| Diseased and depleted fish stocks, new antibiotic-resistant viruses, and
possible genetic abnormalities are some of the dangers associated with open-pen
salmon farming. In Norway, Scotland and Ireland - and more recently on the west
coast of Canada - coastal communities have been raising the alarm on what they
see as a major environmental threat posed by the burgeoning cultivated salmon
industry. David Hocking, communications director of the David Suzuki Foundation
in British Columbia, likens net-pen salmon farming to the gigantic cattle
feed-lots on the Prairies, where large numbers of cows are herded together to
feed in a small area piled high with manure that leaves an olfactory impression
for miles around. The major difference between fish farms and feed lots, said
Hocking in a telephone interview with DI, is that the salmon pens "are
floating in an ocean, floating in a wild environment. With a cattle feed lot,
you are able to contain the feces to some degree, you don't have currents of
water that are moving it in and out of the cow cage.
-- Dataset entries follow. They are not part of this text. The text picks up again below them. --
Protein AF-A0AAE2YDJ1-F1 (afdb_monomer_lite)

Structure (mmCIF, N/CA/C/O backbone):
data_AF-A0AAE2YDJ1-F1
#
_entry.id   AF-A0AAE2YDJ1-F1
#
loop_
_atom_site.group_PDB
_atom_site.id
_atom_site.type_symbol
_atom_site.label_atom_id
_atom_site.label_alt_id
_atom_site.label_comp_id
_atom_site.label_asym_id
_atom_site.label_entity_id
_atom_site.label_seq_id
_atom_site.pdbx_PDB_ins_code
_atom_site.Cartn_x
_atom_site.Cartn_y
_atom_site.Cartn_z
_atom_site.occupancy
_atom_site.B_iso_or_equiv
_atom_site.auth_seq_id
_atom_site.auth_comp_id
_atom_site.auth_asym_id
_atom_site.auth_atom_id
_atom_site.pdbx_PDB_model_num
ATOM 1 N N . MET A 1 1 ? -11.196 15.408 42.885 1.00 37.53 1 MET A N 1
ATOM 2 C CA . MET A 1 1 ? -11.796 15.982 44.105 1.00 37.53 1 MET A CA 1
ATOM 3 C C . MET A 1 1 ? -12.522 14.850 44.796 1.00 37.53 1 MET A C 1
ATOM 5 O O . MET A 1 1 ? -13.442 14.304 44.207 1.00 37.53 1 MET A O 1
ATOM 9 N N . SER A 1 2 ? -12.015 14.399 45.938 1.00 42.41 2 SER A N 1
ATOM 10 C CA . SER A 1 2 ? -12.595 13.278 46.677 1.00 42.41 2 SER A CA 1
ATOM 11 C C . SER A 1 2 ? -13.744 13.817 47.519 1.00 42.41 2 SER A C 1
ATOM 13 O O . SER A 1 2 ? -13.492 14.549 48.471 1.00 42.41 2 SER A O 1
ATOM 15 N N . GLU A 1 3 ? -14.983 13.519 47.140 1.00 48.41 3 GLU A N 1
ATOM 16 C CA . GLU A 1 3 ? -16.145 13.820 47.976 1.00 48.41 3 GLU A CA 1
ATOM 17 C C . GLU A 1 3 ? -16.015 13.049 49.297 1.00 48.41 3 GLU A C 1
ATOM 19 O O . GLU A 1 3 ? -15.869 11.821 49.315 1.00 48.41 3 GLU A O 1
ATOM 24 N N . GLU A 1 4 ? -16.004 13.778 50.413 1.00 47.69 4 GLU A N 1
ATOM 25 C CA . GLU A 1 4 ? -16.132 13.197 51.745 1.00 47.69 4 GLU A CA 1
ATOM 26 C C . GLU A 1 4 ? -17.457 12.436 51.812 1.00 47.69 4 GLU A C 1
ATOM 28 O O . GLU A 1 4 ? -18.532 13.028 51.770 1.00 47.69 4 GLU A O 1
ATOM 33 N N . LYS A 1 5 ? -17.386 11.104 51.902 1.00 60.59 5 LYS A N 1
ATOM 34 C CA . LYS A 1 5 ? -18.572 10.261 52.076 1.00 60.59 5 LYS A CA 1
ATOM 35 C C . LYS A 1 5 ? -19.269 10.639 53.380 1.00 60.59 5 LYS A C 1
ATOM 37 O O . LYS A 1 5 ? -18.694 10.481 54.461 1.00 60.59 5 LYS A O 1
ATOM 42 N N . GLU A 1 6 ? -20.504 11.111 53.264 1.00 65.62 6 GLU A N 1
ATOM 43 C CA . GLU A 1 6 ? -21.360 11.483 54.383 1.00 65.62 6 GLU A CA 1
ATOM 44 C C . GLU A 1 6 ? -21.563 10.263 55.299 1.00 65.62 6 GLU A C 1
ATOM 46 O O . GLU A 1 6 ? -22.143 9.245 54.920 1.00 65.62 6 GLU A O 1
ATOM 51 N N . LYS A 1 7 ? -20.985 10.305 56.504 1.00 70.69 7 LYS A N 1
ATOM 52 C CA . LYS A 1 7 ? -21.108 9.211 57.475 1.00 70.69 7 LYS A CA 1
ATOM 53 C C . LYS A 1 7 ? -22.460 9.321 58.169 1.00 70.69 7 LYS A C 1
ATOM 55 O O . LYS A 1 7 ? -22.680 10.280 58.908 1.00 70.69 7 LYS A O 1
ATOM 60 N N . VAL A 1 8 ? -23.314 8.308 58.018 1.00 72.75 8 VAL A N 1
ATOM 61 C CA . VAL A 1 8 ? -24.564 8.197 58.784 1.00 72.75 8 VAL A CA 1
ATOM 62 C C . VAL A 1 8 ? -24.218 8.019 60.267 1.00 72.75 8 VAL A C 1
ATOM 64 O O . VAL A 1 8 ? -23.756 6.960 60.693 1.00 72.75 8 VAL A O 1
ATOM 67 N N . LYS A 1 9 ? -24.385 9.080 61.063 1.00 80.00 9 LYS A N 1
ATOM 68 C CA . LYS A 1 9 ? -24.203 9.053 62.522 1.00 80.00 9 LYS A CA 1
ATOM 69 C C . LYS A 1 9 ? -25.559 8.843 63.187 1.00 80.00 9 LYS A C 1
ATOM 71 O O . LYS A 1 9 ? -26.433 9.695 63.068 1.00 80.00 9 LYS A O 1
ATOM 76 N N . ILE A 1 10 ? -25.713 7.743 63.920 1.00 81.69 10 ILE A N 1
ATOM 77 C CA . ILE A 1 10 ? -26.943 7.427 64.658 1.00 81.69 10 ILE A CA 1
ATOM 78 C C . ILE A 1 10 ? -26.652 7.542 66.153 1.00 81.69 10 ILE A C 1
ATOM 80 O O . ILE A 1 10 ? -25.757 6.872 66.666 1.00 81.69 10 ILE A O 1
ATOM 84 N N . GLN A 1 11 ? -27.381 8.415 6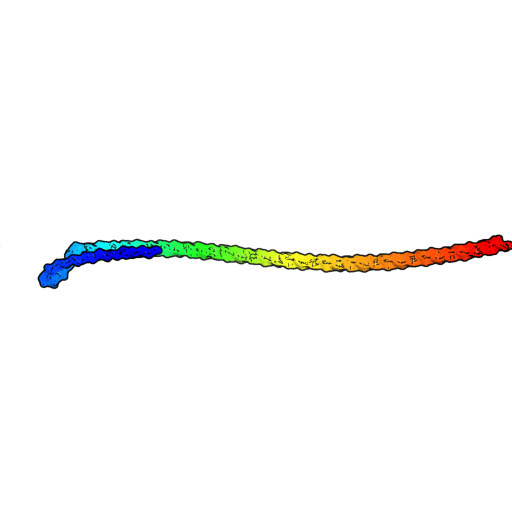6.845 1.00 84.31 11 GLN A N 1
ATOM 85 C CA . GLN A 1 11 ? -27.296 8.543 68.300 1.00 84.31 11 GLN A CA 1
ATOM 86 C C . GLN A 1 11 ? -28.245 7.542 68.961 1.00 84.31 11 GLN A C 1
ATOM 88 O O . GLN A 1 11 ? -29.412 7.451 68.577 1.00 84.31 11 GLN A O 1
ATOM 93 N N . ILE A 1 12 ? -27.739 6.802 69.950 1.00 86.06 12 ILE A N 1
ATOM 94 C CA . ILE A 1 12 ? -28.522 5.843 70.732 1.00 86.06 12 ILE A CA 1
ATOM 95 C C . ILE A 1 12 ? -28.657 6.378 72.153 1.00 86.06 12 ILE A C 1
ATOM 97 O O . ILE A 1 12 ? -27.685 6.442 72.900 1.00 86.06 12 ILE A O 1
ATOM 101 N N . GLU A 1 13 ? -29.873 6.759 72.515 1.00 88.88 13 GLU A N 1
ATOM 102 C CA . GLU A 1 13 ? -30.245 7.142 73.872 1.00 88.88 13 GLU A CA 1
ATOM 103 C C . GLU A 1 13 ? -30.720 5.904 74.638 1.00 88.88 13 GLU A C 1
ATOM 105 O O . GLU A 1 13 ? -31.461 5.075 74.096 1.00 88.88 13 GLU A O 1
ATOM 110 N N . ALA A 1 14 ? -30.306 5.783 75.899 1.00 89.94 14 ALA A N 1
ATOM 111 C CA . ALA A 1 14 ? -30.652 4.669 76.772 1.00 89.94 14 ALA A CA 1
ATOM 112 C C . ALA A 1 14 ? -31.346 5.154 78.050 1.00 89.94 14 ALA A C 1
ATOM 114 O O . ALA A 1 14 ? -31.050 6.230 78.570 1.00 89.94 14 ALA A O 1
ATOM 115 N N . ILE A 1 15 ? -32.265 4.339 78.565 1.00 88.75 15 ILE A N 1
ATOM 116 C CA . ILE A 1 15 ? -32.944 4.541 79.846 1.00 88.75 15 ILE A CA 1
ATOM 117 C C . ILE A 1 15 ? -32.474 3.494 80.855 1.00 88.75 15 ILE A C 1
ATOM 119 O O . ILE A 1 15 ? -32.200 2.345 80.505 1.00 88.75 15 ILE A O 1
ATOM 123 N N . LYS A 1 16 ? -32.393 3.881 82.129 1.00 89.50 16 LYS A N 1
ATOM 124 C CA . LYS A 1 16 ? -31.958 2.993 83.210 1.00 89.50 16 LYS A CA 1
ATOM 125 C C . LYS A 1 16 ? -33.141 2.170 83.717 1.00 89.50 16 LYS A C 1
ATOM 127 O O . LYS A 1 16 ? -34.136 2.733 84.166 1.00 89.50 16 LYS A O 1
ATOM 132 N N . THR A 1 17 ? -33.029 0.848 83.669 1.00 86.56 17 THR A N 1
ATOM 133 C CA . THR A 1 17 ? -34.039 -0.088 84.189 1.00 86.56 17 THR A CA 1
ATOM 134 C C . THR A 1 17 ? -33.443 -0.956 85.301 1.00 86.56 17 THR A C 1
ATOM 136 O O . THR A 1 17 ? -32.217 -1.034 85.414 1.00 86.56 17 THR A O 1
ATOM 139 N N . PRO A 1 18 ? -34.261 -1.648 86.120 1.00 84.31 18 PRO A N 1
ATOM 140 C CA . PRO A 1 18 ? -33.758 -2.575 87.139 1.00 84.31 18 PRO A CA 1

You also don't have wild
cows roaming nearby, who can pick up the diseases from the caged cows." But
that is what happens with net-penned salmon, as has been documented in several
countries. Penned salmon pick up diseases from the wild, and the effects are
magnified because of the confined, stressful conditions in the fish farms. When
the diseases are passed back to the wild fish, they are more virulent and can
have a devastating effect on wild stocks. Antibiotics (fed to penned salmon to
help them resist disease) and antibiotic-laden fish feces also float out into
the wild environment, creating antibiotic resistant organisms that may be passed
along to humans through seafood. In addition, there are fears that genetic
abnormalities could occur if different strains of salmon started to mate. In BC,
for example, penned Atlantic salmon routinely break free and swim among Pacific
salmon. Now a coalition of environmental groups and Aboriginal communities in
British Columbia believe they have a solution. They are calling for the
development and mandatory use of "closed-loop containment systems" for
the farming of salmon. A prototype closed-loop system has been recently
developed. Constructed of fibre-glass and containing internal floatation devices
to create a neutral buoyancy, it floats upon the water. With walls extending
about six feet above the surface, no water from the outside can get in. And with
a closed bottom like that of a bathtub, no water can escape accidentally -
although water can be released after undergoing a sewage treatment process.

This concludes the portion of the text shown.